We don't yet know how courts will rule on cases like Does v Github (https://githubcopilotlitigation.com/case-updates.html). LLM-based systems are not even capable of practicing clean-room design (https://en.wikipedia.org/wiki/Clean_room_design). For a maintainer to accept code generated by an LLM is to put the entire community at risk, as well as to endorse a power structure that mocks consent.
This is similar to the ruling by Alsup in the Anthropic books case that the training is “exceedingly transformative”. I would expect a reinterpretation or disagreement on this front from another case to be both problematic and likely eventually overturned.
I don’t actually think provenance is a problem on the axis you suggest if Alsups ruling holds. That said I don’t think that’s the only copyright issue afoot - the copyright office writing on copyrightability of outputs from the machine essentially requires that the output fails the Feist tests for human copyrightability.

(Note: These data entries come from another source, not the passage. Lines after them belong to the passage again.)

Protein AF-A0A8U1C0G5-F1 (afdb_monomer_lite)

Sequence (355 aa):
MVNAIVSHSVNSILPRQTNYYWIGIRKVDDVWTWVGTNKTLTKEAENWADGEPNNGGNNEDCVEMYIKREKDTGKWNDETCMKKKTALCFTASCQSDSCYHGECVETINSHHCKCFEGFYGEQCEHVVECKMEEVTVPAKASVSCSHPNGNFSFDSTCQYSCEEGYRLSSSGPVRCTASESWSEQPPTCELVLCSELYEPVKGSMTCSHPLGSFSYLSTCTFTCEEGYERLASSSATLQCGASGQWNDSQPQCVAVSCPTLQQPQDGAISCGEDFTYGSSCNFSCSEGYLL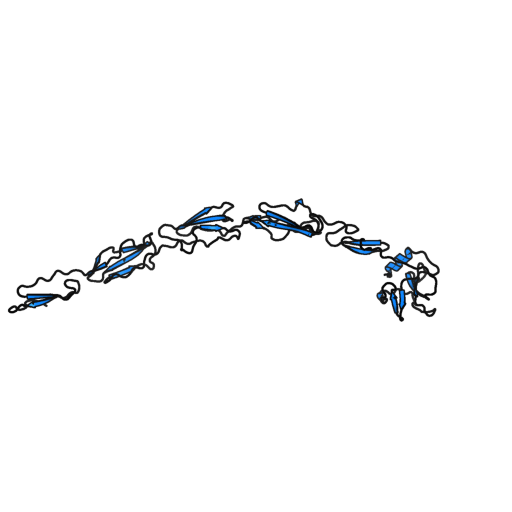KGAITVTCASAAEWSEEIPHCEAIQCPSPVVPLGGQVSCEAPSHTWGSVCNFSCDEGYDHHGHT

pLDDT: mean 90.24, std 8.4, range [47.22, 98.5]

Secondary structure (DSSP, 8-state):
---HHHHHHHHHHSPP-TT-EEEEEEEETTEEEETTTTEEPPGGG--B-TT-S--TTS---EEEE-SS-SSSTT-EEEE-TTS--EE-----S--TTS-SSEEEEEETTEEEEEEPTTEESSSS-EE-B--GGG----TTEEEEEE-TTSTTBTT-EEEEEEPTTEEES--SPEEB-TTSSBSSPPPPEEEPBPPP--PPTTEEEEEE-SSSTTBTT-EEEEEEPTTEEE-TTS-SEEEB-TTS-BSSPPP-EEE-BPPPPPPPTTEEEEE-S--BTT-EEEEEEPTTEEEES-SEEEB-TTSSBSSPPPEEEEPBPPPPPPPTTEEEEEPSSTTBTT--EEEEEPTT----S--

Structure (mmCIF, N/CA/C/O backbone):
data_AF-A0A8U1C0G5-F1
#
_entry.id   AF-A0A8U1C0G5-F1
#
loop_
_atom_site.group_PDB
_atom_site.id
_atom_site.type_symbol
_atom_site.label_atom_id
_atom_site.label_alt_id
_atom_site.label_comp_id
_atom_site.label_asym_id
_atom_site.label_entity_id
_atom_site.label_seq_id
_atom_site.pdbx_PDB_ins_code
_atom_site.Cartn_x
_atom_site.Cartn_y
_atom_site.Cartn_z
_atom_site.occupancy
_atom_site.B_iso_or_equiv
_atom_site.auth_seq_id
_atom_site.auth_comp_id
_atom_site.auth_asym_id
_atom_site.auth_atom_id
_atom_site.pdbx_PDB_model_num
ATOM 1 N N . MET A 1 1 ? -42.897 -10.212 40.270 1.00 47.22 1 MET A N 1
ATOM 2 C CA . MET A 1 1 ? -44.002 -11.200 40.219 1.00 47.22 1 MET A CA 1
ATOM 3 C C . MET A 1 1 ? -43.785 -12.207 41.334 1.00 47.22 1 MET A C 1
ATOM 5 O O . MET A 1 1 ? -42.675 -12.706 41.457 1.00 47.22 1 MET A O 1
ATOM 9 N N . VAL A 1 2 ? -44.790 -12.445 42.179 1.00 52.59 2 VAL A N 1
ATOM 10 C CA . VAL A 1 2 ? -44.677 -13.362 43.326 1.00 52.59 2 VAL A CA 1
ATOM 11 C C . VAL A 1 2 ? -44.880 -14.791 42.821 1.00 52.59 2 VAL A C 1
ATOM 13 O O . VAL A 1 2 ? -46.006 -15.185 42.546 1.00 52.59 2 VAL A O 1
ATOM 16 N N . ASN A 1 3 ? -43.793 -15.537 42.638 1.00 54.59 3 ASN A N 1
ATOM 17 C CA . ASN A 1 3 ? -43.822 -16.979 42.373 1.00 54.59 3 ASN A CA 1
ATOM 18 C C . ASN A 1 3 ? -43.571 -17.758 43.682 1.00 54.59 3 ASN A C 1
ATOM 20 O O . ASN A 1 3 ? -43.340 -17.154 44.730 1.00 54.59 3 ASN A O 1
ATOM 24 N N . ALA A 1 4 ? -43.561 -19.093 43.633 1.00 52.56 4 ALA A N 1
ATOM 25 C CA . ALA A 1 4 ? -43.325 -19.937 44.812 1.00 52.56 4 ALA A CA 1
ATOM 26 C C . ALA A 1 4 ? -42.017 -19.609 45.575 1.00 52.56 4 ALA A C 1
ATOM 28 O O . ALA A 1 4 ? -41.976 -19.730 46.800 1.00 52.56 4 ALA A O 1
ATOM 29 N N . ILE A 1 5 ? -40.972 -19.147 44.875 1.00 52.84 5 ILE A N 1
ATOM 30 C CA . ILE A 1 5 ? -39.687 -18.741 45.471 1.00 52.84 5 ILE A CA 1
ATOM 31 C C . ILE A 1 5 ? -39.859 -17.432 46.251 1.00 52.84 5 ILE A C 1
ATOM 33 O O . ILE A 1 5 ? -39.469 -17.342 47.415 1.00 52.84 5 ILE A O 1
ATOM 37 N N . VAL A 1 6 ? -40.521 -16.440 45.650 1.00 63.56 6 VAL A N 1
ATOM 38 C CA . VAL A 1 6 ? -40.840 -15.168 46.313 1.00 63.56 6 VAL A CA 1
ATOM 39 C C . VAL A 1 6 ? -41.778 -15.396 47.505 1.00 63.56 6 VAL A C 1
ATOM 41 O O . VAL A 1 6 ? -41.574 -14.787 48.550 1.00 63.56 6 VAL A O 1
ATOM 44 N N . SER A 1 7 ? -42.742 -16.321 47.415 1.00 65.88 7 SER A N 1
ATOM 45 C CA . SER A 1 7 ? -43.625 -16.681 48.536 1.00 65.88 7 SER A CA 1
ATOM 46 C C . SER A 1 7 ? -42.862 -17.206 49.760 1.00 65.88 7 SER A C 1
ATOM 48 O O . SER A 1 7 ? -43.237 -16.885 50.888 1.00 65.88 7 SER A O 1
ATOM 50 N N . HIS A 1 8 ? -41.779 -17.971 49.572 1.00 68.94 8 HIS A N 1
ATOM 51 C CA . HIS A 1 8 ? -40.960 -18.465 50.685 1.00 68.94 8 HIS A CA 1
ATOM 52 C C . HIS A 1 8 ? -40.216 -17.326 51.400 1.00 68.94 8 HIS A C 1
ATOM 54 O O . HIS A 1 8 ? -40.272 -17.219 52.627 1.00 68.94 8 HIS A O 1
ATOM 60 N N . SER A 1 9 ? -39.573 -16.436 50.638 1.00 70.44 9 SER A N 1
ATOM 61 C CA . SER A 1 9 ? -38.837 -15.284 51.177 1.00 70.44 9 SER A CA 1
ATOM 62 C C . SER A 1 9 ? -39.761 -14.248 51.820 1.00 70.44 9 SER A C 1
ATOM 64 O O . SER A 1 9 ? -39.471 -13.726 52.892 1.00 70.44 9 SER A O 1
ATOM 66 N N . VAL A 1 10 ? -40.918 -13.980 51.216 1.00 78.06 10 VAL A N 1
ATOM 67 C CA . VAL A 1 10 ? -41.923 -13.080 51.796 1.00 78.06 10 VAL A CA 1
ATOM 68 C C . VAL A 1 10 ? -42.449 -13.641 53.122 1.00 78.06 10 VAL A C 1
ATOM 70 O O . VAL A 1 10 ? -42.617 -12.898 54.090 1.00 78.06 10 VAL A O 1
ATOM 73 N N . ASN A 1 11 ? -42.648 -14.958 53.207 1.00 80.88 11 ASN A N 1
ATOM 74 C CA . ASN A 1 11 ? -43.104 -15.610 54.427 1.00 80.88 11 ASN A CA 1
ATOM 75 C C . ASN A 1 11 ? -42.080 -15.577 55.574 1.00 80.88 11 ASN A C 1
ATOM 77 O O . ASN A 1 11 ? -42.483 -15.545 56.737 1.00 80.88 11 ASN A O 1
ATOM 81 N N . SER A 1 12 ? -40.775 -15.584 55.292 1.00 79.06 12 SER A N 1
ATOM 82 C CA . SER A 1 12 ? -39.761 -15.478 56.348 1.00 79.06 12 SER A CA 1
ATOM 83 C C . SER A 1 12 ? -39.679 -14.059 56.926 1.00 79.06 12 SER A C 1
ATOM 85 O O . SER A 1 12 ? -39.553 -13.905 58.144 1.00 79.06 12 SER A O 1
ATOM 87 N N . ILE A 1 13 ? -39.836 -13.036 56.079 1.00 82.62 13 ILE A N 1
ATOM 88 C CA . ILE A 1 13 ? -39.660 -11.619 56.436 1.00 82.62 13 ILE A CA 1
ATOM 89 C C . ILE A 1 13 ? -40.908 -11.025 57.105 1.00 82.62 13 ILE A C 1
ATOM 91 O O . ILE A 1 13 ? -40.797 -10.294 58.090 1.00 82.62 13 ILE A O 1
ATOM 95 N N . LEU A 1 14 ? -42.107 -11.323 56.599 1.00 85.69 14 LEU A N 1
ATOM 96 C CA . LEU A 1 14 ? -43.324 -10.665 57.073 1.00 85.69 14 LEU A CA 1
ATOM 97 C C . LEU A 1 14 ? -43.826 -11.229 58.416 1.00 85.69 14 LEU A C 1
ATOM 99 O O . LEU A 1 14 ? -43.717 -12.432 58.684 1.00 85.69 14 LEU A O 1
ATOM 103 N N . PRO A 1 15 ? -44.409 -10.394 59.296 1.00 89.25 15 PRO A N 1
ATOM 104 C CA . PRO A 1 15 ? -45.084 -10.879 60.494 1.00 89.25 15 PRO A CA 1
ATOM 105 C C . PRO A 1 15 ? -46.377 -11.633 60.141 1.00 89.25 15 PRO A C 1
ATOM 107 O O . PRO A 1 15 ? -46.990 -11.408 59.101 1.00 89.25 15 PRO A O 1
ATOM 110 N N . ARG A 1 16 ? -46.824 -12.531 61.028 1.00 89.12 16 ARG A N 1
ATOM 111 C CA . ARG A 1 16 ? -48.143 -13.165 60.884 1.00 89.12 16 ARG A CA 1
ATOM 112 C C . ARG A 1 16 ? -49.225 -12.116 61.147 1.00 89.12 16 ARG A C 1
ATOM 114 O O . ARG A 1 16 ? -49.179 -11.450 62.177 1.00 89.12 16 ARG A O 1
ATOM 121 N N . GLN A 1 17 ? -50.207 -12.012 60.256 1.00 90.62 17 GLN A N 1
ATOM 122 C CA . GLN A 1 17 ? -51.405 -11.187 60.447 1.00 90.62 17 GLN A CA 1
ATOM 123 C C . GLN A 1 17 ? -52.629 -12.082 60.588 1.00 90.62 17 GLN A C 1
ATOM 125 O O . GLN A 1 17 ? -52.756 -13.072 59.871 1.00 90.62 17 GLN A O 1
ATOM 130 N N . THR A 1 18 ? -53.542 -11.731 61.494 1.00 86.00 18 THR A N 1
ATOM 131 C CA . THR A 1 18 ? -54.780 -12.494 61.730 1.00 86.00 18 THR A CA 1
ATOM 132 C C . THR A 1 18 ? -55.688 -12.528 60.504 1.00 86.00 18 THR A C 1
ATOM 134 O O . THR A 1 18 ? -56.319 -13.547 60.250 1.00 86.00 18 THR A O 1
ATOM 137 N N . ASN A 1 19 ? -55.701 -11.445 59.723 1.00 90.12 19 ASN A N 1
ATOM 138 C CA . ASN A 1 19 ? -56.499 -11.318 58.502 1.00 90.12 19 ASN A CA 1
ATOM 139 C C . ASN A 1 19 ? -55.676 -11.508 57.219 1.00 90.12 19 ASN A C 1
ATOM 141 O O . ASN A 1 19 ? -56.185 -11.190 56.148 1.00 90.12 19 ASN A O 1
ATOM 145 N N . TYR A 1 20 ? -54.429 -11.984 57.330 1.00 93.12 20 TYR A N 1
ATOM 146 C CA . TYR A 1 20 ? -53.488 -12.147 56.218 1.00 93.12 20 TYR A CA 1
ATOM 147 C C . TYR A 1 20 ? -53.287 -10.864 55.386 1.00 93.12 20 TYR A C 1
ATOM 149 O O . TYR A 1 20 ? -53.493 -9.751 55.883 1.00 93.12 20 TYR A O 1
ATOM 157 N N . TYR A 1 21 ? -52.798 -11.012 54.153 1.00 93.25 21 TYR A N 1
ATOM 158 C CA . TYR A 1 21 ? -52.368 -9.902 53.309 1.00 93.25 21 TYR A CA 1
ATOM 159 C C . TYR A 1 21 ? -53.094 -9.889 51.969 1.00 93.25 21 TYR A C 1
ATOM 161 O O . TYR A 1 21 ? -53.178 -10.924 51.310 1.00 93.25 21 TYR A O 1
ATOM 169 N N . TRP A 1 22 ? -53.539 -8.709 51.539 1.00 94.69 22 TRP A N 1
ATOM 170 C CA . TRP A 1 22 ? -53.994 -8.490 50.168 1.00 94.69 22 TRP A CA 1
ATOM 171 C C . TRP A 1 22 ? -52.808 -8.496 49.203 1.00 94.69 22 TRP A C 1
ATOM 173 O O . TRP A 1 22 ? -51.801 -7.832 49.466 1.00 94.69 22 TRP A O 1
ATOM 183 N N . ILE A 1 23 ? -52.954 -9.198 48.075 1.00 91.88 23 ILE A N 1
ATOM 184 C CA . ILE A 1 23 ? -52.005 -9.171 46.955 1.00 91.88 23 ILE A CA 1
ATOM 185 C C . ILE A 1 23 ? -52.663 -8.594 45.696 1.00 91.88 23 ILE A C 1
ATOM 187 O O . ILE A 1 23 ? -53.883 -8.522 45.586 1.00 91.88 23 ILE A O 1
ATOM 191 N N . GLY A 1 24 ? -51.851 -8.148 44.736 1.00 91.50 24 GLY A N 1
ATOM 192 C CA . GLY A 1 24 ? -52.302 -7.435 43.532 1.00 91.50 24 GLY A CA 1
ATOM 193 C C . GLY A 1 24 ? -52.959 -8.305 42.452 1.00 91.50 24 GLY A C 1
ATOM 194 O O . GLY A 1 24 ? -52.646 -8.127 41.274 1.00 91.50 24 GLY A O 1
ATOM 195 N N . ILE A 1 25 ? -53.834 -9.238 42.832 1.00 92.88 25 ILE A N 1
ATOM 196 C CA . ILE A 1 25 ? -54.609 -10.098 41.927 1.00 92.88 25 ILE A CA 1
ATOM 197 C C . ILE A 1 25 ? -56.093 -9.937 42.261 1.00 92.88 25 ILE A C 1
ATOM 199 O O . ILE A 1 25 ? -56.477 -9.931 43.432 1.00 92.88 25 ILE A O 1
ATOM 203 N N . ARG A 1 26 ? -56.927 -9.814 41.227 1.00 93.69 26 ARG A N 1
ATOM 204 C CA . ARG A 1 26 ? -58.387 -9.793 41.366 1.00 93.69 26 ARG A CA 1
ATOM 205 C C . ARG A 1 26 ? -59.074 -10.456 40.180 1.00 93.69 26 ARG A C 1
ATOM 207 O O . ARG A 1 26 ? -58.472 -10.589 39.115 1.00 93.69 26 ARG A O 1
ATOM 214 N N . LYS A 1 27 ? -60.343 -10.801 40.343 1.00 94.56 27 LYS A N 1
ATOM 215 C CA . LYS A 1 27 ? -61.214 -11.269 39.270 1.00 94.56 27 LYS A CA 1
ATOM 216 C C . LYS A 1 27 ? -61.760 -10.066 38.486 1.00 94.56 27 LYS A C 1
ATOM 218 O O . LYS A 1 27 ? -62.223 -9.084 39.075 1.00 94.56 27 LYS A O 1
ATOM 223 N N . VAL A 1 28 ? -61.638 -10.115 37.160 1.00 91.75 28 VAL A N 1
ATOM 224 C CA . VAL A 1 28 ? -62.182 -9.143 36.192 1.00 91.75 28 VAL A CA 1
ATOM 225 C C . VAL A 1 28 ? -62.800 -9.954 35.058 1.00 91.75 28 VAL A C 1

More interesting to me is how this might realign the notion of copyrightability of human works further as time goes on, moving from every trivial derivative bit of trash potentially being copyrightable to some stronger notion of, to follow the feist test, independence and creativity. Further it raises a fairly immediate question in an open source setting if many individual small patch contributions themselves actually even pass those tests - they may well not, although the general guidance is to set the bar low - but is a typo fix either? There is so far to go on this rabbit hole.
I swear the ML community is able to rapidly change their mind as to whether "training" an AI is comparable to human cognition based on whichever one is beneficial to them at any given instant.